Why do we bias the exponent of a floating-point number?
I'm trying to wrap my head around this floating point representation of binary numbers, but I couldn't find, no matter where I looked, a good answer to the question.
Why is the exponent biased?
What's wrong with the good old reliable two's complement method?
I tried to look at the Wikipedia's article regarding the topic, but all it says is: "the usual representation for signed values, would make comparison harder."
Answer
The IEEE 754 encodings have a convenient property that an order comparison can be performed between two positive non-NaN numbers by simply comparing the corresponding bit strings lexicographically, or equivalently, by interpreting those bit strings as unsigned integers and comparing those integers. This works across the entire floating-point range from +0.0 to +Infinity (and then it's a simple matter to extend the comparison to take sign into account). Thus for example in IEEE 754 binary 64 format, 1.1 is encoded as the bit string (msb first)

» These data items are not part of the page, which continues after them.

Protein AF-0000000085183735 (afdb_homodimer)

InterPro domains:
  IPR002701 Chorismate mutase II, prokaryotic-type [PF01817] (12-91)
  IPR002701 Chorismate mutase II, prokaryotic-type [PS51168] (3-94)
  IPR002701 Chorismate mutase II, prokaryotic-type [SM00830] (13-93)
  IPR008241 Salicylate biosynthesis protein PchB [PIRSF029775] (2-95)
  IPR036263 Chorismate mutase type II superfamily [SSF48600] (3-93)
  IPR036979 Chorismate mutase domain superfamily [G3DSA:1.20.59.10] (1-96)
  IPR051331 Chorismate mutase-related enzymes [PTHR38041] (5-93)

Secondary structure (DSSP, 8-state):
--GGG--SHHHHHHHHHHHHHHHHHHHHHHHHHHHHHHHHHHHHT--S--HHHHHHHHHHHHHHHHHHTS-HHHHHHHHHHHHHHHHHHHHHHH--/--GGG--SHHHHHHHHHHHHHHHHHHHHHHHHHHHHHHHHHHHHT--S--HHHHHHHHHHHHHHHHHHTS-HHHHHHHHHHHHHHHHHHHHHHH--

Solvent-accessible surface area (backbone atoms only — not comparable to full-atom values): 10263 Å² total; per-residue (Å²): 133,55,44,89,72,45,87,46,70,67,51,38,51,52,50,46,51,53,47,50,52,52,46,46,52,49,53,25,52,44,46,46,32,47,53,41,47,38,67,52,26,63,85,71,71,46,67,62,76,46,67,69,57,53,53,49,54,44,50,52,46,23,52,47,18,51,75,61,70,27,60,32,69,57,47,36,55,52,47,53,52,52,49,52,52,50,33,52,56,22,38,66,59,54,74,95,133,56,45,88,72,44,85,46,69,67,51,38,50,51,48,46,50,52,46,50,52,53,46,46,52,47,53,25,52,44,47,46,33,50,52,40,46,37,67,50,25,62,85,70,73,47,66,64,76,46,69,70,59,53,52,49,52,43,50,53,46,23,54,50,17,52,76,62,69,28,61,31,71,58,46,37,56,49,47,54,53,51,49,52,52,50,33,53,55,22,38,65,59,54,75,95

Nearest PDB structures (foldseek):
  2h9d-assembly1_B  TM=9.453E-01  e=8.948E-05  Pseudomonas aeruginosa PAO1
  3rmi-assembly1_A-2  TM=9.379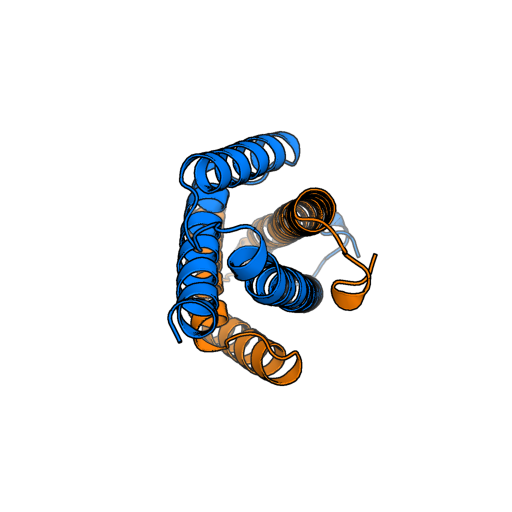E-01  e=6.042E-04  Bartonella henselae str. Houston-1
  5vht-assembly1_B  TM=9.377E-01  e=2.343E-03  Escherichia coli K-12
  5ts9-assembly1_A  TM=9.140E-01  e=1.860E-01  Paraburkholderia phymatum STM815
  8pni-assembly1_B  TM=8.860E-01  e=4.688E-01  Pseudomonas aeruginosa

Structure (mmCIF, N/CA/C/O backbone):
data_AF-0000000085183735-model_v1
#
loop_
_entity.id
_entity.type
_entity.pdbx_description
1 polymer 'Chorismate mutase'
#
loop_
_atom_site.group_PDB
_atom_site.id
_atom_site.type_symbol
_atom_site.label_atom_id
_atom_site.label_alt_id
_atom_site.label_comp_id
_atom_site.label_asym_id
_atom_site.label_entity_id
_atom_site.label_seq_id
_atom_site.pdbx_PDB_ins_code
_atom_site.Cartn_x
_atom_site.Cartn_y
_atom_site.Cartn_z
_atom_site.occupancy
_atom_site.B_iso_or_equiv
_atom_site.auth_seq_id
_atom_site.auth_comp_id
_atom_site.auth_asym_id
_atom_site.auth_atom_id
_atom_site.pdbx_PDB_model_num
ATOM 1 N N . MET A 1 1 ? 1.876 17.938 -7.09 1 95 1 MET A N 1
ATOM 2 C CA . MET A 1 1 ? 2.604 18.938 -6.328 1 95 1 MET A CA 1
ATOM 3 C C . MET A 1 1 ? 3.338 18.312 -5.148 1 95 1 MET A C 1
ATOM 5 O O . MET A 1 1 ? 2.867 17.328 -4.57 1 95 1 MET A O 1
ATOM 9 N N . LYS A 1 2 ? 4.418 19.031 -4.793 1 97.81 2 LYS A N 1
ATOM 10 C CA . LYS A 1 2 ? 5.148 18.578 -3.609 1 97.81 2 LYS A CA 1
ATOM 11 C C . LYS A 1 2 ? 4.453 19.047 -2.33 1 97.81 2 LYS A C 1
ATOM 13 O O . LYS A 1 2 ? 3.775 20.078 -2.32 1 97.81 2 LYS A O 1
ATOM 18 N N . ALA A 1 3 ? 4.668 18.203 -1.34 1 98.75 3 ALA A N 1
ATOM 19 C CA . ALA A 1 3 ? 4.027 18.484 -0.058 1 98.75 3 ALA A CA 1
ATOM 20 C C . ALA A 1 3 ? 4.324 19.906 0.405 1 98.75 3 ALA A C 1
ATOM 22 O O . ALA A 1 3 ? 3.432 20.609 0.874 1 98.75 3 ALA A O 1
ATOM 23 N N . ALA A 1 4 ? 5.57 20.359 0.233 1 97.81 4 ALA A N 1
ATOM 24 C CA . ALA A 1 4 ? 6.008 21.672 0.704 1 97.81 4 ALA A CA 1
ATOM 25 C C . ALA A 1 4 ? 5.273 22.797 -0.028 1 97.81 4 ALA A C 1
ATOM 27 O O . ALA A 1 4 ? 5.176 23.906 0.476 1 97.81 4 ALA A O 1
ATOM 28 N N . ASP A 1 5 ? 4.742 22.5 -1.183 1 98.5 5 ASP A N 1
ATOM 29 C CA . ASP A 1 5 ? 4.086 23.5 -2.008 1 98.5 5 ASP A CA 1
ATOM 30 C C . ASP A 1 5 ? 2.596 23.594 -1.69 1 98.5 5 ASP A C 1
ATOM 32 O O . ASP A 1 5 ? 1.903 24.484 -2.178 1 98.5 5 ASP A O 1
ATOM 36 N N . CYS A 1 6 ? 2.104 22.672 -0.927 1 98.69 6 CYS A N 1
ATOM 37 C CA . CYS A 1 6 ? 0.712 22.75 -0.496 1 98.69 6 CYS A CA 1
ATOM 38 C C . CYS A 1 6 ? 0.521 23.828 0.555 1 98.69 6 CYS A C 1
ATOM 40 O O . CYS A 1 6 ? 1.222 23.859 1.568 1 98.69 6 CYS A O 1
ATOM 42 N N . THR A 1 7 ? -0.484 24.672 0.312 1 98.06 7 THR A N 1
ATOM 43 C CA . THR A 1 7 ? -0.69 25.766 1.257 1 98.06 7 THR A CA 1
ATOM 44 C C . THR A 1 7 ? -2.053 25.656 1.933 1 98.06 7 THR A C 1
ATOM 46 O O . THR A 1 7 ? -2.367 26.406 2.848 1 98.06 7 THR A O 1
ATOM 49 N N . THR A 1 8 ? -2.863 24.688 1.426 1 98.31 8 THR A N 1
ATOM 50 C CA . THR A 1 8 ? -4.18 24.469 2.016 1 98.31 8 THR A CA 1
ATOM 51 C C . THR A 1 8 ? -4.41 22.984 2.295 1 98.31 8 THR A C 1
ATOM 53 O O . THR A 1 8 ? -3.754 22.141 1.697 1 98.31 8 THR A O 1
ATOM 56 N N . MET A 1 9 ? -5.367 22.719 3.217 1 98.44 9 MET A N 1
ATOM 57 C CA . MET A 1 9 ? -5.727 21.328 3.482 1 98.44 9 MET A CA 1
ATOM 58 C C . MET A 1 9 ? -6.363 20.688 2.254 1 98.44 9 MET A C 1
ATOM 60 O O . MET A 1 9 ? -6.219 19.484 2.029 1 98.44 9 MET A O 1
ATOM 64 N N . GLU A 1 10 ? -7.023 21.484 1.473 1 98.44 10 GLU A N 1
ATOM 65 C CA . GLU A 1 10 ? -7.617 20.984 0.242 1 98.44 10 GLU A CA 1
ATOM 66 C C . GLU A 1 10 ? -6.551 20.438 -0.703 1 98.44 10 GLU A C 1
ATOM 68 O O . GLU A 1 10 ? -6.727 19.375 -1.304 1 98.44 10 GLU A O 1
ATOM 73 N N . GLU A 1 11 ? -5.5 21.141 -0.827 1 98.81 11 GLU A N 1
ATOM 74 C CA . GLU A 1 11 ? -4.387 20.703 -1.665 1 98.81 11 GLU A CA 1
ATOM 75 C C . GLU A 1 11 ? -3.754 19.422 -1.121 1 98.81 11 GLU A C 1
ATOM 77 O O . GLU A 1 11 ? -3.463 18.5 -1.88 1 98.81 11 GLU A O 1
ATOM 82 N N . VAL A 1 12 ? -3.555 19.344 0.173 1 98.88 12 VAL A N 1
ATOM 83 C CA . VAL A 1 12 ? -2.973 18.172 0.82 1 98.88 12 VAL A CA 1
ATOM 84 C C . VAL A 1 12 ? -3.859 16.953 0.581 1 98.88 12 VAL A C 1
ATOM 86 O O . VAL A 1 12 ? -3.377 15.898 0.16 1 98.88 12 VAL A O 1
ATOM 89 N N . ARG A 1 13 ? -5.133 17.172 0.766 1 98.81 13 ARG A N 1
ATOM 90 C CA . ARG A 1 13 ? -6.078 16.062 0.614 1 98.81 13 ARG A CA 1
ATOM 91 C C . ARG A 1 13 ? -6.137 15.594 -0.834 1 98.81 13 ARG A C 1
ATOM 93 O O . ARG A 1 13 ? -6.242 14.391 -1.097 1 98.81 13 ARG A O 1
ATOM 100 N N . ALA A 1 14 ? -6.059 16.484 -1.72 1 98.88 14 ALA A N 1
ATOM 101 C CA . ALA A 1 14 ? -6.074 16.125 -3.135 1 98.88 14 ALA A CA 1
ATOM 102 C C . ALA A 1 14 ? -4.859 15.266 -3.496 1 98.88 14 ALA A C 1
ATOM 104 O O . ALA A 1 14 ? -4.973 14.305 -4.266 1 98.88 14 ALA A O 1
ATOM 105 N N . GLU A 1 15 ? -3.758 15.602 -2.947 1 98.94 15 GLU A N 1
ATOM 106 C CA . GLU A 1 15 ? -2.537 14.852 -3.234 1 98.94 15 GLU A CA 1
ATOM 107 C C . GLU A 1 15 ? -2.555 13.484 -2.557 1 98.94 15 GLU A C 1
ATOM 109 O O . GLU A 1 15 ? -2.109 12.492 -3.135 1 98.94 15 GLU A O 1
ATOM 114 N N . ILE A 1 16 ? -3.039 13.391 -1.325 1 98.94 16 ILE A N 1
ATOM 115 C CA . ILE A 1 16 ? -3.188 12.102 -0.653 1 98.94 16 ILE A CA 1
ATOM 116 C C . ILE A 1 16 ? -4.117 11.203 -1.463 1 98.94 16 ILE A C 1
ATOM 118 O O . ILE A 1 16 ? -3.824 10.023 -1.672 1 98.94 16 ILE A O 1
ATOM 122 N N . ASP A 1 17 ? -5.184 11.812 -1.971 1 98.88 17 ASP A N 1
ATOM 123 C CA . ASP A 1 17 ? -6.117 11.047 -2.791 1 98.88 17 ASP A CA 1
ATOM 124 C C . ASP A 1 17 ? -5.441 10.547 -4.07 1 98.88 17 ASP A C 1
ATOM 126 O O . ASP A 1 17 ? -5.688 9.422 -4.512 1 98.88 17 ASP A O 1
ATOM 130 N N . ARG A 1 18 ? -4.703 11.375 -4.715 1 98.88 18 ARG A N 1
ATOM 131 C CA . ARG A 1 18 ? -3.959 11 -5.914 1 98.88 18 ARG A CA 1
ATOM 132 C C . ARG A 1 18 ? -3.006 9.844 -5.625 1 98.88 18 ARG A C 1
ATOM 134 O O . ARG A 1 18 ? -2.949 8.875 -6.387 1 98.88 18 ARG A O 1
ATOM 141 N N . VAL A 1 19 ? -2.232 9.938 -4.543 1 98.94 19 VAL A N 1
ATOM 142 C CA . VAL A 1 19 ? -1.28 8.906 -4.152 1 98.94 19 VAL A CA 1
ATOM 143 C C . VAL A 1 19 ? -2.025 7.613 -3.83 1 98.94 19 VAL A C 1
ATOM 145 O O . VAL A 1 19 ? -1.602 6.527 -4.23 1 98.94 19 VAL A O 1
ATOM 148 N N . ASP A 1 20 ? -3.15 7.734 -3.119 1 98.94 20 ASP A N 1
ATOM 149 C CA . ASP A 1 20 ? -3.955 6.562 -2.781 1 98.94 20 ASP A CA 1
ATOM 150 C C . ASP A 1 20 ? -4.426 5.84 -4.043 1 98.94 20 ASP A C 1
ATOM 152 O O . ASP A 1 20 ? -4.418 4.609 -4.094 1 98.94 20 ASP A O 1
ATOM 156 N N . ALA A 1 21 ? -4.828 6.598 -5.031 1 98.88 21 ALA A N 1
ATOM 157 C CA . ALA A 1 21 ? -5.266 6.004 -6.293 1 98.88 21 ALA A CA 1
ATOM 158 C C . ALA A 1 21 ? -4.129 5.23 -6.957 1 98.88 21 ALA A C 1
ATOM 160 O O . ALA A 1 21 ? -4.336 4.125 -7.469 1 98.88 21 ALA A O 1
ATOM 161 N N . ALA A 1 22 ? -2.969 5.773 -6.934 1 98.94 22 ALA A N 1
ATOM 162 C CA . ALA A 1 22 ? -1.8 5.113 -7.508 1 98.94 22 ALA A CA 1
ATOM 163 C C . ALA A 1 22 ? -1.447 3.848 -6.73 1 98.94 22 ALA A C 1
ATOM 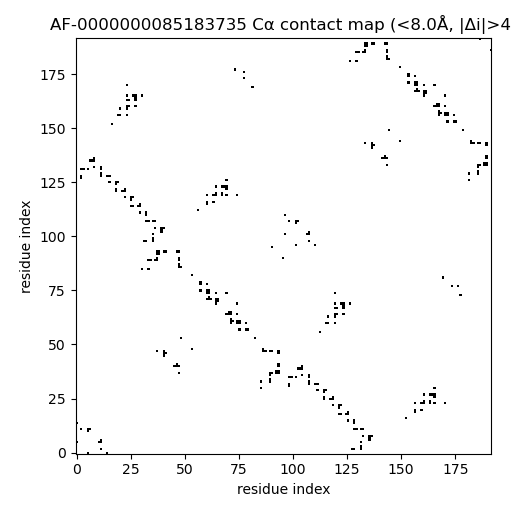165 O O . ALA A 1 22 ? -1.074 2.832 -7.324 1 98.94 22 ALA A O 1
ATOM 166 N N . LEU A 1 23 ? -1.559 3.906 -5.402 1 98.94 23 LEU A N 1
ATOM 167 C CA . LEU A 1 23 ? -1.308 2.746 -4.555 1 98.94 23 LEU A CA 1
ATOM 168 C C . LEU A 1 23 ? -2.258 1.604 -4.902 1 98.94 23 LEU A C 1
ATOM 170 O O . LEU A 1 23 ? -1.824 0.464 -5.086 1 98.94 23 LEU A O 1
ATOM 174 N N . VAL A 1 24 ? -3.531 1.922 -5.035 1 98.94 24 VAL A N 1
ATOM 175 C CA . VAL A 1 24 ? -4.523 0.893 -5.332 1 98.94 24 VAL A CA 1
ATOM 176 C C . VAL A 1 24 ? -4.23 0.273 -6.699 1 98.94 24 VAL A C 1
ATOM 178 O O . VAL A 1 24 ? -4.332 -0.944 -6.867 1 98.94 24 VAL A O 1
ATOM 181 N N . ALA A 1 25 ? -3.861 1.093 -7.668 1 98.94 25 ALA A N 1
ATOM 182 C CA . ALA A 1 25 ? -3.541 0.595 -9.008 1 98.94 25 ALA A CA 1
ATOM 183 C C . ALA A 1 25 ? -2.359 -0.369 -8.961 1 98.94 25 ALA A C 1
ATOM 185 O O . ALA A 1 25 ? -2.371 -1.407 -9.625 1 98.94 25 ALA A O 1
ATOM 186 N N . LEU A 1 26 ? -1.326 -0.065 -8.18 1 98.94 26 LEU A N 1
ATOM 187 C CA . LEU A 1 26 ? -0.16 -0.931 -8.055 1 98.94 26 LEU A CA 1
ATOM 188 C C . LEU A 1 26 ? -0.524 -2.229 -7.336 1 98.94 26 LEU A C 1
ATOM 190 O O . LEU A 1 26 ? -0.011 -3.297 -7.68 1 98.94 26 LEU A O 1
ATOM 194 N N . LEU A 1 27 ? -1.4 -2.158 -6.32 1 98.94 27 LEU A N 1
ATOM 195 C CA . LEU A 1 27 ? -1.831 -3.363 -5.621 1 98.94 27 LEU A CA 1
ATOM 196 C C . LEU A 1 27 ? -2.613 -4.285 -6.551 1 98.94 27 LEU A C 1
ATOM 198 O O . LEU A 1 27 ? -2.467 -5.508 -6.492 1 98.94 27 LEU A O 1
ATOM 202 N N . ALA A 1 28 ? -3.445 -3.701 -7.406 1 98.94 28 ALA A N 1
ATOM 203 C CA . ALA A 1 28 ? -4.145 -4.484 -8.422 1 98.94 28 ALA A CA 1
ATOM 204 C C . ALA A 1 28 ? -3.158 -5.133 -9.391 1 98.94 28 ALA A C 1
ATOM 206 O O . ALA A 1 28 ? -3.305 -6.305 -9.742 1 98.94 28 ALA A O 1
ATOM 207 N N . GLU A 1 29 ? -2.191 -4.352 -9.805 1 98.88 29 GLU A N 1
ATOM 208 C CA . GLU A 1 29 ? -1.141 -4.902 -10.656 1 98.88 29 GLU A CA 1
ATOM 209 C C . GLU A 1 29 ? -0.424 -6.062 -9.977 1 98.88 29 GLU A C 1
ATOM 211 O O . GLU A 1 29 ? -0.194 -7.105 -10.586 1 98.88 29 GLU A O 1
ATOM 216 N N . ARG A 1 30 ? -0.076 -5.918 -8.742 1 98.88 30 ARG A N 1
ATOM 217 C CA . ARG A 1 30 ? 0.595 -6.961 -7.98 1 98.88 30 ARG A CA 1
ATOM 218 C C . ARG A 1 30 ? -0.216 -8.25 -7.988 1 98.88 30 ARG A C 1
ATOM 220 O O . ARG A 1 30 ? 0.347 -9.344 -8.07 1 98.88 30 ARG A O 1
ATOM 227 N N . THR A 1 31 ? -1.497 -8.062 -7.879 1 98.88 31 THR A N 1
ATOM 228 C CA . THR A 1 31 ? -2.4 -9.211 -7.836 1 98.88 31 THR A CA 1
ATOM 229 C C . THR A 1 31 ? -2.322 -10.008 -9.133 1 98.88 31 THR A C 1
ATOM 231 O O . THR A 1 31 ? -2.422 -11.234 -9.117 1 98.88 31 THR A O 1
ATOM 234 N N . THR A 1 32 ? -2.121 -9.328 -10.25 1 98.88 32 THR A N 1
ATOM 235 C CA . THR A 1 32 ? -2.027 -10.047 -11.516 1 98.88 32 THR A CA 1
ATOM 236 C C . THR A 1 32 ? -0.811 -10.969 -11.523 1 98.88 32 THR A C 1
ATOM 238 O O . THR A 1 32 ? -0.858 -12.062 -12.094 1 98.88 32 THR A O 1
ATOM 241 N N . TYR A 1 33 ? 0.268 -10.562 -10.867 1 98.88 33 TYR A N 1
ATOM 242 C CA . TYR A 1 33 ? 1.449 -11.414 -10.773 1 98.88 33 TYR A CA 1
ATOM 243 C C . TYR A 1 33 ? 1.213 -12.562 -9.805 1 98.88 33 TYR A C 1
ATOM 245 O O . TYR A 1 33 ? 1.729 -13.664 -10 1 98.88 33 TYR A O 1
ATOM 253 N N . ILE A 1 34 ? 0.438 -12.352 -8.766 1 98.88 34 ILE A N 1
ATOM 254 C CA . ILE A 1 34 ? 0.053 -13.406 -7.84 1 98.88 34 ILE A CA 1
ATOM 255 C C . ILE A 1 34 ? -0.766 -14.469 -8.578 1 98.88 34 ILE A C 1
ATOM 257 O O . ILE A 1 34 ? -0.548 -15.664 -8.398 1 98.88 34 ILE A O 1
ATOM 261 N N . ASP A 1 35 ? -1.66 -13.969 -9.406 1 98.62 35 ASP A N 1
ATOM 262 C CA . ASP A 1 35 ? -2.461 -14.891 -10.203 1 98.62 35 ASP A CA 1
ATOM 263 C C . ASP A 1 35 ? -1.585 -15.688 -11.172 1 98.62 35 ASP A C 1
ATOM 265 O O . ASP A 1 35 ? -1.789 -16.891 -11.359 1 98.62 35 ASP A O 1
ATOM 269 N N . ARG A 1 36 ? -0.665 -15.047 -11.758 1 98.69 36 ARG A N 1
ATOM 270 C CA . ARG A 1 36 ? 0.258 -15.727 -12.656 1 98.69 36 ARG A CA 1
ATOM 271 C C . ARG A 1 36 ? 1.051 -16.797 -11.922 1 98.69 36 ARG A C 1
ATOM 273 O O . ARG A 1 36 ? 1.264 -17.891 -12.445 1 98.69 36 ARG A O 1
ATOM 280 N N . ALA A 1 37 ? 1.525 -16.484 -10.695 1 98.69 37 ALA A N 1
ATOM 281 C CA . ALA A 1 37 ? 2.215 -17.469 -9.859 1 98.69 37 ALA A CA 1
ATOM 282 C C . ALA A 1 37 ? 1.349 -18.703 -9.633 1 98.69 37 ALA A C 1
ATOM 284 O O . ALA A 1 37 ? 1.839 -19.828 -9.703 1 98.69 37 ALA A O 1
ATOM 285 N N . SER A 1 38 ? 0.071 -18.469 -9.406 1 98.06 38 SER A N 1
ATOM 286 C CA . SER A 1 38 ? -0.836 -19.578 -9.156 1 98.06 38 SER A CA 1
ATOM 287 C C . SER A 1 38 ? -0.958 -20.484 -10.375 1 98.06 38 SER A C 1
ATOM 289 O O . SER A 1 38 ? -1.21 -21.688 -10.25 1 98.06 38 SER A O 1
ATOM 291 N N . ASP A 1 39 ? -0.777 -19.922 -11.547 1 97.44 39 ASP A N 1
ATOM 292 C CA . ASP A 1 39 ? -0.822 -20.688 -12.789 1 97.44 39 ASP A CA 1
ATOM 293 C C . ASP A 1 39 ? 0.439 -21.531 -12.961 1 97.44 39 ASP A C 1
ATOM 295 O O . ASP A 1 39 ? 0.391 -22.609 -13.547 1 97.44 39 ASP A O 1
ATOM 299 N N . LEU A 1 40 ? 1.52 -21.062 -12.508 1 97.94 40 LEU A N 1
ATOM 300 C CA . LEU A 1 40 ? 2.82 -21.656 -12.805 1 97.94 40 LEU A CA 1
ATOM 301 C C . LEU A 1 40 ? 3.195 -22.688 -11.742 1 97.94 40 LEU A C 1
ATOM 303 O O . LEU A 1 40 ? 3.826 -23.703 -12.047 1 97.94 40 LEU A O 1
ATOM 307 N N . LYS A 1 41 ? 2.803 -22.516 -10.547 1 98.12 41 LYS A N 1
ATOM 308 C CA . LYS A 1 41 ? 3.322 -23.25 -9.398 1 98.12 41 LYS A CA 1
ATOM 309 C C . LYS A 1 41 ? 2.947 -24.719 -9.484 1 98.12 41 LYS A C 1
ATOM 311 O O . LYS A 1 41 ? 3.777 -25.594 -9.219 1 98.12 41 LYS A O 1
ATOM 316 N N . PRO A 1 42 ? 1.666 -25.062 -9.883 1 96.12 42 PRO A N 1
ATOM 317 C CA . PRO A 1 42 ? 1.308 -26.484 -9.914 1 96.12 42 PRO A CA 1
ATOM 318 C C . PRO A 1 42 ? 2.225 -27.297 -10.82 1 96.12 42 PRO A C 1
ATOM 320 O O . PRO A 1 42 ? 2.717 -28.359 -10.406 1 96.12 42 PRO A O 1
ATOM 323 N N . ALA A 1 43 ? 2.568 -26.797 -11.914 1 94.94 43 ALA A N 1
ATOM 324 C CA . ALA A 1 43 ? 3.416 -27.516 -12.859 1 94.94 43 ALA A CA 1
ATOM 325 C C . ALA A 1 43 ? 4.836 -27.672 -12.312 1 94.94 43 ALA A C 1
ATOM 327 O O . ALA A 1 43 ? 5.57 -28.562 -12.727 1 94.94 43 ALA A O 1
ATOM 328 N N . LEU A 1 44 ? 5.199 -26.828 -11.375 1 96.25 44 LEU A N 1
ATOM 329 C CA . LEU A 1 44 ? 6.543 -26.828 -10.805 1 96.25 44 LEU A CA 1
ATOM 330 C C . LEU A 1 44 ? 6.562 -27.578 -9.469 1 96.25 44 LEU A C 1
ATOM 332 O O . LEU A 1 44 ? 7.621 -27.734 -8.859 1 96.25 44 LEU A O 1
ATOM 336 N N . GLY A 1 45 ? 5.375 -27.969 -9.008 1 96.19 45 GLY A N 1
ATOM 337 C CA . GLY A 1 45 ? 5.254 -28.641 -7.727 1 96.19 45 GLY A CA 1
ATOM 338 C C . GLY A 1 45 ? 5.488 -27.734 -6.539 1 96.19 45 GLY A C 1
ATOM 339 O O . GLY A 1 45 ? 5.934 -28.172 -5.48 1 96.19 45 GLY A O 1
ATOM 340 N N . LEU A 1 46 ? 5.258 -26.469 -6.77 1 97.06 46 LEU A N 1
ATOM 341 C CA . LEU A 1 46 ? 5.473 -25.5 -5.711 1 97.06 46 LEU A CA 1
ATOM 342 C C . LEU A 1 46 ? 4.168 -25.203 -4.977 1 97.06 46 LEU A C 1
ATOM 344 O O . LEU A 1 46 ? 3.111 -25.094 -5.602 1 97.06 46 LEU A O 1
ATOM 348 N N . PRO A 1 47 ? 4.281 -25.047 -3.684 1 97.56 47 PRO A N 1
ATOM 349 C CA . PRO A 1 47 ? 3.1 -24.656 -2.906 1 97.56 47 PRO A CA 1
ATOM 350 C C . PRO A 1 47 ? 2.82 -23.156 -2.967 1 97.56 47 PRO A C 1
ATOM 352 O O . PRO A 1 47 ? 3.67 -22.391 -3.418 1 97.56 47 PRO A O 1
ATOM 355 N N . ALA A 1 48 ? 1.682 -22.812 -2.553 1 98 48 ALA A N 1
ATOM 356 C CA . ALA A 1 48 ? 1.333 -21.406 -2.482 1 98 48 ALA A CA 1
ATOM 357 C C . ALA A 1 48 ? 2.244 -20.656 -1.506 1 98 48 ALA A C 1
ATOM 359 O O . ALA A 1 48 ? 2.818 -19.625 -1.847 1 98 48 ALA A O 1
ATOM 360 N N . ARG A 1 49 ? 2.377 -21.328 -0.346 1 98.19 49 ARG A N 1
ATOM 361 C CA . ARG A 1 49 ? 3.193 -20.688 0.681 1 98.19 49 ARG A CA 1
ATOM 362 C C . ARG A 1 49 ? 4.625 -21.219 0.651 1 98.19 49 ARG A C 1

0011111111110001100110011001100110011001100110011001100110011010
while 0.01 is encoded as the bit string
0011111110000100011110101110000101000111101011100001010001111011
which occurs lexicographically before the bit string for 1.1.
For this to work, numbers with smaller exponents need to compare before numbers with larger exponents. A biased exponent makes that work, while an exponent represented in two's complement would make the comparison more involved. I believe this is what the Wikipedia comment applies to.
Another observation is that with the chosen encoding, the floating-point number +0.0 is encoded as a bit string consisting entirely of zeros.